To study the Beta Pictoris exocomets, the team analysed more than 1000 observations obtained between 2003 and 2011 with the HARPS instrument on the ESO 3.6-metre telescope at the La Silla Observatory in Chile.

The researchers selected a sample of 493 different exocomets. Some exocomets were observed several times and for a few hours. Careful analysis provided measurements of the speed and the size of the gas clouds. Some of the orbital properties of each of these exocomets, such as the shape and the orientation of the orbit and the distance to the star, could also be deduced.

This analysis of several hundreds of exocomets in a single exo-planetary system is unique. It revealed the presence of two distinct families of exocomets: one family of old exocomets whose orbits are controlled by a massive planet [1], and another family, probably arising from the recent breakdown of one or a few bigger objects. Different families of comets also exist in the Solar System.

The exocomets of the first family have a variety of orbits and show a rather weak activity with low production rates of gas and dust. This suggests that these comets have exhausted their supplies of ices during their multiple passages close to Beta Pictoris [2].

The exocomets of the second family are much more active and are also on nearly identical orbits [3]. This suggests that the members of the second family all arise from the same origin: probably the breakdown of a larger object whose fragments are on an orbit grazing the star Beta Pictoris.

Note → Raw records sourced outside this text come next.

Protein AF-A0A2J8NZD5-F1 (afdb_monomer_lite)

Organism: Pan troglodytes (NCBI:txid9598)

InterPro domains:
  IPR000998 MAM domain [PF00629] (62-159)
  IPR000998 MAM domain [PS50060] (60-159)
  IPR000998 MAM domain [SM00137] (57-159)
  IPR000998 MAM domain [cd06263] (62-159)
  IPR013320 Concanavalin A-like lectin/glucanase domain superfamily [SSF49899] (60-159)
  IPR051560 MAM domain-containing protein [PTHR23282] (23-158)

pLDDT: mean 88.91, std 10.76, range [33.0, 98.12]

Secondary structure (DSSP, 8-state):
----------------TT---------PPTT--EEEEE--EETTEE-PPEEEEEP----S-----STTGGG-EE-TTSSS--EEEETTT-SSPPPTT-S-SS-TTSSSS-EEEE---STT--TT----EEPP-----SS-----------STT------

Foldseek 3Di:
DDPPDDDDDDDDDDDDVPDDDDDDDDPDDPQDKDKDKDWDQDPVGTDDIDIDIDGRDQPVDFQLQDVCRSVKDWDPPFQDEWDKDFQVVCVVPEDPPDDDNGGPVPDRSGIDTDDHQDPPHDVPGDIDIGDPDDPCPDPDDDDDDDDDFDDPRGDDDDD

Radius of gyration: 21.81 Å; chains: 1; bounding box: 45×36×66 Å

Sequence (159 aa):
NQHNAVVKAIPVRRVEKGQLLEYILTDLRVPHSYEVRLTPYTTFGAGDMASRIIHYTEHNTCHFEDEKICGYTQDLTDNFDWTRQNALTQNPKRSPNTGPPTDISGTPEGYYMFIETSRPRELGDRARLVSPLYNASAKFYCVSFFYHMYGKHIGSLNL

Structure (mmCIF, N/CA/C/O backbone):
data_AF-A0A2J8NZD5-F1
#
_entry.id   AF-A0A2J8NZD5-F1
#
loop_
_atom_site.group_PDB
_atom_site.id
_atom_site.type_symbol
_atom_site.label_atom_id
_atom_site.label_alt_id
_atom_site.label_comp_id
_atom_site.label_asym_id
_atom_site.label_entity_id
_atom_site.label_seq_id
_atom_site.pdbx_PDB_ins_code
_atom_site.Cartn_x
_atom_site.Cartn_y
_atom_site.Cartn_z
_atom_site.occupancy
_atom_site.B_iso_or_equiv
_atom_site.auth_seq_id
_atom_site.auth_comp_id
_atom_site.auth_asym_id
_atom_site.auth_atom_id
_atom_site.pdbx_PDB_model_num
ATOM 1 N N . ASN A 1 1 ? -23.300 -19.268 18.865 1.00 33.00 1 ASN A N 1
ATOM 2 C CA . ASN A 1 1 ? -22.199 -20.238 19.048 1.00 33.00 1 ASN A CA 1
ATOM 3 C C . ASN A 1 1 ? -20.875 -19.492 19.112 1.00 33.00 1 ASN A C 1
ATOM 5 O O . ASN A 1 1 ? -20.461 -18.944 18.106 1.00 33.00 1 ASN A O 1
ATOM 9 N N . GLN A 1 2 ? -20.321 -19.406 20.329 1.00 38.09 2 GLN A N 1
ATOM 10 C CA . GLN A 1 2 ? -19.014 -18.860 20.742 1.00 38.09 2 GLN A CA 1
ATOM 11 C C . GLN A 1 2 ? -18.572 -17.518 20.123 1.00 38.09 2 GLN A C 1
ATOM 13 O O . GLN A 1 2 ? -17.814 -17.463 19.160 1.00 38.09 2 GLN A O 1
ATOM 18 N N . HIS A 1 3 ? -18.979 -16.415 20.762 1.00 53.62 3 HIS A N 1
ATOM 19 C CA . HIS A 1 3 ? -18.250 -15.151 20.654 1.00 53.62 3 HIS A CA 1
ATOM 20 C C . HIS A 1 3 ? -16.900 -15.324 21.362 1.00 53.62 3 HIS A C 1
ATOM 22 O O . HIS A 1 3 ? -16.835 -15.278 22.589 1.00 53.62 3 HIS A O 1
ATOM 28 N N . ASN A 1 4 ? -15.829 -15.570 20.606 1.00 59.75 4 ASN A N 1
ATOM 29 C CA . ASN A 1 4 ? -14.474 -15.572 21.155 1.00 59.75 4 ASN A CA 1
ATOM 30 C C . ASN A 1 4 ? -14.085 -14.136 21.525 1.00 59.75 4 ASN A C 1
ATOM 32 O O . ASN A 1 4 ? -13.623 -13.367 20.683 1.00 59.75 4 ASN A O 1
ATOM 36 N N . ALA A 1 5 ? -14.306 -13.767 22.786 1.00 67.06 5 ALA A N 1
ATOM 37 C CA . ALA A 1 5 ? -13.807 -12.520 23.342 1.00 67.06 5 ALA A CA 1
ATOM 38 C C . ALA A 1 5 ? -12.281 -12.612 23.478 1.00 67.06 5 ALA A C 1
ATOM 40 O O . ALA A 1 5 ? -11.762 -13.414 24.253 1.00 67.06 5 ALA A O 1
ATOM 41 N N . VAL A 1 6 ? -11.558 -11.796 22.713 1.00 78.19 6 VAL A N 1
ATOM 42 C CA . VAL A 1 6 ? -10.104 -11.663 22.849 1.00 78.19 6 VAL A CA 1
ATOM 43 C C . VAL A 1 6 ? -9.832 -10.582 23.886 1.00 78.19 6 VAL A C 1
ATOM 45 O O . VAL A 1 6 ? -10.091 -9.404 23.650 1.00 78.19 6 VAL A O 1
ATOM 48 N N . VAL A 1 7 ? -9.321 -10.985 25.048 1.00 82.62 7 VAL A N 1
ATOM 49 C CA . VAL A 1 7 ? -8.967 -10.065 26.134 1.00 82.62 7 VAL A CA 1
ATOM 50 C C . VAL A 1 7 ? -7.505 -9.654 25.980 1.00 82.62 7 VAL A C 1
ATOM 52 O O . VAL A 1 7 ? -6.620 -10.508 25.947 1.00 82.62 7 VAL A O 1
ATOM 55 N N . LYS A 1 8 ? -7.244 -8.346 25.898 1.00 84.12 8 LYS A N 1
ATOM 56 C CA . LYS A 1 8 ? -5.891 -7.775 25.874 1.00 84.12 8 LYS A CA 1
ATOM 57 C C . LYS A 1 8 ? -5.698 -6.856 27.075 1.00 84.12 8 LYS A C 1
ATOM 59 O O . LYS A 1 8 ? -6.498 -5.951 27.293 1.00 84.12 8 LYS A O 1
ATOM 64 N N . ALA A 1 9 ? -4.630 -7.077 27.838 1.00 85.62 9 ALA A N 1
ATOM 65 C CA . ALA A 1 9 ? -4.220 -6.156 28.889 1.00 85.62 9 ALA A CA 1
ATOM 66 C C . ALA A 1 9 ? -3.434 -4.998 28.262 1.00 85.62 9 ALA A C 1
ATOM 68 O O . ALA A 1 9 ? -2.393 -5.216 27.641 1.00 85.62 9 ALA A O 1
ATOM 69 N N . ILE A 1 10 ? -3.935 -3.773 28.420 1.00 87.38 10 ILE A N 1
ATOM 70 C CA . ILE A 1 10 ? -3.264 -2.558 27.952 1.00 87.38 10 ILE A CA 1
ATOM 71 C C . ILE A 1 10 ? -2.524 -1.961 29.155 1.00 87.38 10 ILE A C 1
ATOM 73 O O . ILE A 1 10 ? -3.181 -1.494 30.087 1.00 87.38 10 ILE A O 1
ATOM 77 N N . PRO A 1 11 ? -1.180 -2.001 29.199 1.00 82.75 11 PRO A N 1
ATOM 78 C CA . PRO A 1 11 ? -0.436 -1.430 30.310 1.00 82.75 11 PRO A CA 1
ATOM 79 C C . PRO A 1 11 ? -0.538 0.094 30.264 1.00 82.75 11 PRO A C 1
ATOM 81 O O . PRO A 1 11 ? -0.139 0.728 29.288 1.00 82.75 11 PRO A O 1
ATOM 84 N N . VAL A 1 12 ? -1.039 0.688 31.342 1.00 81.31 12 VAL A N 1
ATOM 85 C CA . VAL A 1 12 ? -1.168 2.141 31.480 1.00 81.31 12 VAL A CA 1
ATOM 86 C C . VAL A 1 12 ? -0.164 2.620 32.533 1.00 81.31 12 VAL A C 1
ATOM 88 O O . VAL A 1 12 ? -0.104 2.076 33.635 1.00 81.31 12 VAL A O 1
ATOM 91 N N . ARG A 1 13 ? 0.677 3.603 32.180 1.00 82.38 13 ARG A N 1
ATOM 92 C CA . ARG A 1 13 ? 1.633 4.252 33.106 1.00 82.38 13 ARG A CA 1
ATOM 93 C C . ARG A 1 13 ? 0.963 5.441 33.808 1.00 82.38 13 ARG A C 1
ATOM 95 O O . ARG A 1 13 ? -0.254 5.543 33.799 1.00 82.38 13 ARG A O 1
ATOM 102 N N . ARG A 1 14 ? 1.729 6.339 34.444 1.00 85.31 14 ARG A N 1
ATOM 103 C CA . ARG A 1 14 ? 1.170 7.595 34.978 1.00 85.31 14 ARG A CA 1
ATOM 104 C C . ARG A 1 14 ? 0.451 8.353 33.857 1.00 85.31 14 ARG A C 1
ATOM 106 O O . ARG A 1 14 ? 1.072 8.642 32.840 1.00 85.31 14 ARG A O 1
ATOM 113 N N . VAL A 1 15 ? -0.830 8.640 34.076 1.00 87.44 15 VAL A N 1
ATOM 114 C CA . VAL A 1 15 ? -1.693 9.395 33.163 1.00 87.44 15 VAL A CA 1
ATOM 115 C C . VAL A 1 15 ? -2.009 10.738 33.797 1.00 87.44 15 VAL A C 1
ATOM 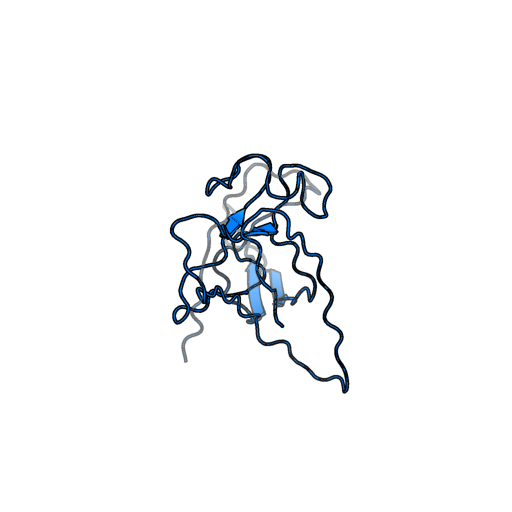117 O O . VAL A 1 15 ? -2.354 10.800 34.980 1.00 87.44 15 VAL A O 1
ATOM 120 N N . GLU A 1 16 ? -1.904 11.804 33.018 1.00 93.81 16 GLU A N 1
ATOM 121 C CA . GLU A 1 16 ? -2.304 13.144 33.439 1.00 93.81 16 GLU A CA 1
ATOM 122 C C . GLU A 1 16 ? -3.774 13.417 33.105 1.00 93.81 16 GLU A C 1
ATOM 124 O O . GLU A 1 16 ? -4.346 12.866 32.161 1.00 93.81 16 GLU A O 1
ATOM 129 N N . LYS A 1 17 ? -4.420 14.290 33.885 1.00 92.62 17 LYS A N 1
ATOM 130 C CA . LYS A 1 17 ? -5.815 14.663 33.632 1.00 92.62 17 LYS A CA 1
ATOM 131 C C . LYS A 1 17 ? -5.930 15.323 32.252 1.00 92.62 17 LYS A C 1
ATOM 133 O O . LYS A 1 17 ? -5.343 16.373 32.024 1.00 92.62 17 LYS A O 1
ATOM 138 N N . GLY A 1 18 ? -6.739 14.730 31.372 1.00 92.06 18 GLY A N 1
ATOM 139 C CA . GLY A 1 18 ? -6.959 15.216 30.004 1.00 92.06 18 GLY A CA 1
ATOM 140 C C . GLY A 1 18 ? -6.002 14.640 28.955 1.00 92.06 18 GLY A C 1
ATOM 141 O O . GLY A 1 18 ? -6.143 14.968 27.780 1.00 92.06 18 GLY A O 1
ATOM 142 N N . GLN A 1 19 ? -5.064 13.772 29.343 1.00 92.75 19 GLN A N 1
ATOM 143 C CA . GLN A 1 19 ? -4.166 13.101 28.406 1.00 92.75 19 GLN A CA 1
ATOM 144 C C . GLN A 1 19 ? -4.926 12.095 27.530 1.00 92.75 19 GLN A C 1
ATOM 146 O O . GLN A 1 19 ? -5.681 11.260 28.033 1.00 92.75 19 GLN A O 1
ATOM 151 N N . LEU A 1 20 ? -4.684 12.146 26.218 1.00 92.12 20 LEU A N 1
ATOM 152 C CA . LEU A 1 20 ? -5.160 11.134 25.280 1.00 92.12 20 LEU A CA 1
ATOM 153 C C . LEU A 1 20 ? -4.230 9.916 25.312 1.00 92.12 20 LEU A C 1
ATOM 155 O O . LEU A 1 20 ? -3.008 10.059 25.280 1.00 92.12 20 LEU A O 1
ATOM 159 N N . LEU A 1 21 ? -4.818 8.724 25.362 1.00 91.06 21 LEU A N 1
ATOM 160 C CA . LEU A 1 21 ? -4.101 7.456 25.276 1.00 91.06 21 LEU A CA 1
ATOM 161 C C . LEU A 1 21 ? -4.446 6.770 23.958 1.00 91.06 21 LEU A C 1
ATOM 163 O O . LEU A 1 21 ? -5.598 6.798 23.524 1.00 91.06 21 LEU A O 1
ATOM 167 N N . GLU A 1 22 ? -3.455 6.124 23.357 1.00 90.44 22 GLU A N 1
ATOM 168 C CA . GLU A 1 22 ? -3.596 5.398 22.099 1.00 90.44 22 GLU A CA 1
ATOM 169 C C . GLU A 1 22 ? -3.207 3.928 22.285 1.00 90.44 22 GLU A C 1
ATOM 171 O O . GLU A 1 22 ? -2.241 3.602 22.978 1.00 90.44 22 GLU A O 1
ATOM 176 N N . TYR A 1 23 ? -3.976 3.033 21.664 1.00 88.56 23 TYR A N 1
ATOM 177 C CA . TYR A 1 23 ? -3.655 1.614 21.567 1.00 88.56 23 TYR A CA 1
ATOM 178 C C . TYR A 1 23 ? -4.128 1.066 20.221 1.00 88.56 23 TYR A C 1
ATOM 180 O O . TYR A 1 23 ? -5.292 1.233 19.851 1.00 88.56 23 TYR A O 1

Flavien Kiefer concludes: “For the first time a statistical study has determined the physics and orbits for a large number of exocomets. This work provides a remarkable look at the mechanisms that were at work in the Solar System just after its formation 4.5 billion years ago.”

Notes

[1] A giant planet, Beta Pictoris b, has also been discovered in orbit at about a billion kilometres from the star and studied using high resolution images obtained with adaptive optics.

[2] Moreover, the orbits of these comets (eccentricity and orientation) are exactly as predicted for comets trapped inorbital resonance with a massive planet. The properties of the comets of the first family show that this planet in resonance must be at about 700 million kilometres from the star  — close to where the planet Beta Pictoris b was discovered.

[3] This makes them similar to the comets of the Kreutz family in the Solar System, or the fragments of Comet Shoemaker-Levy 9, which impacted Jupiter in July 1994.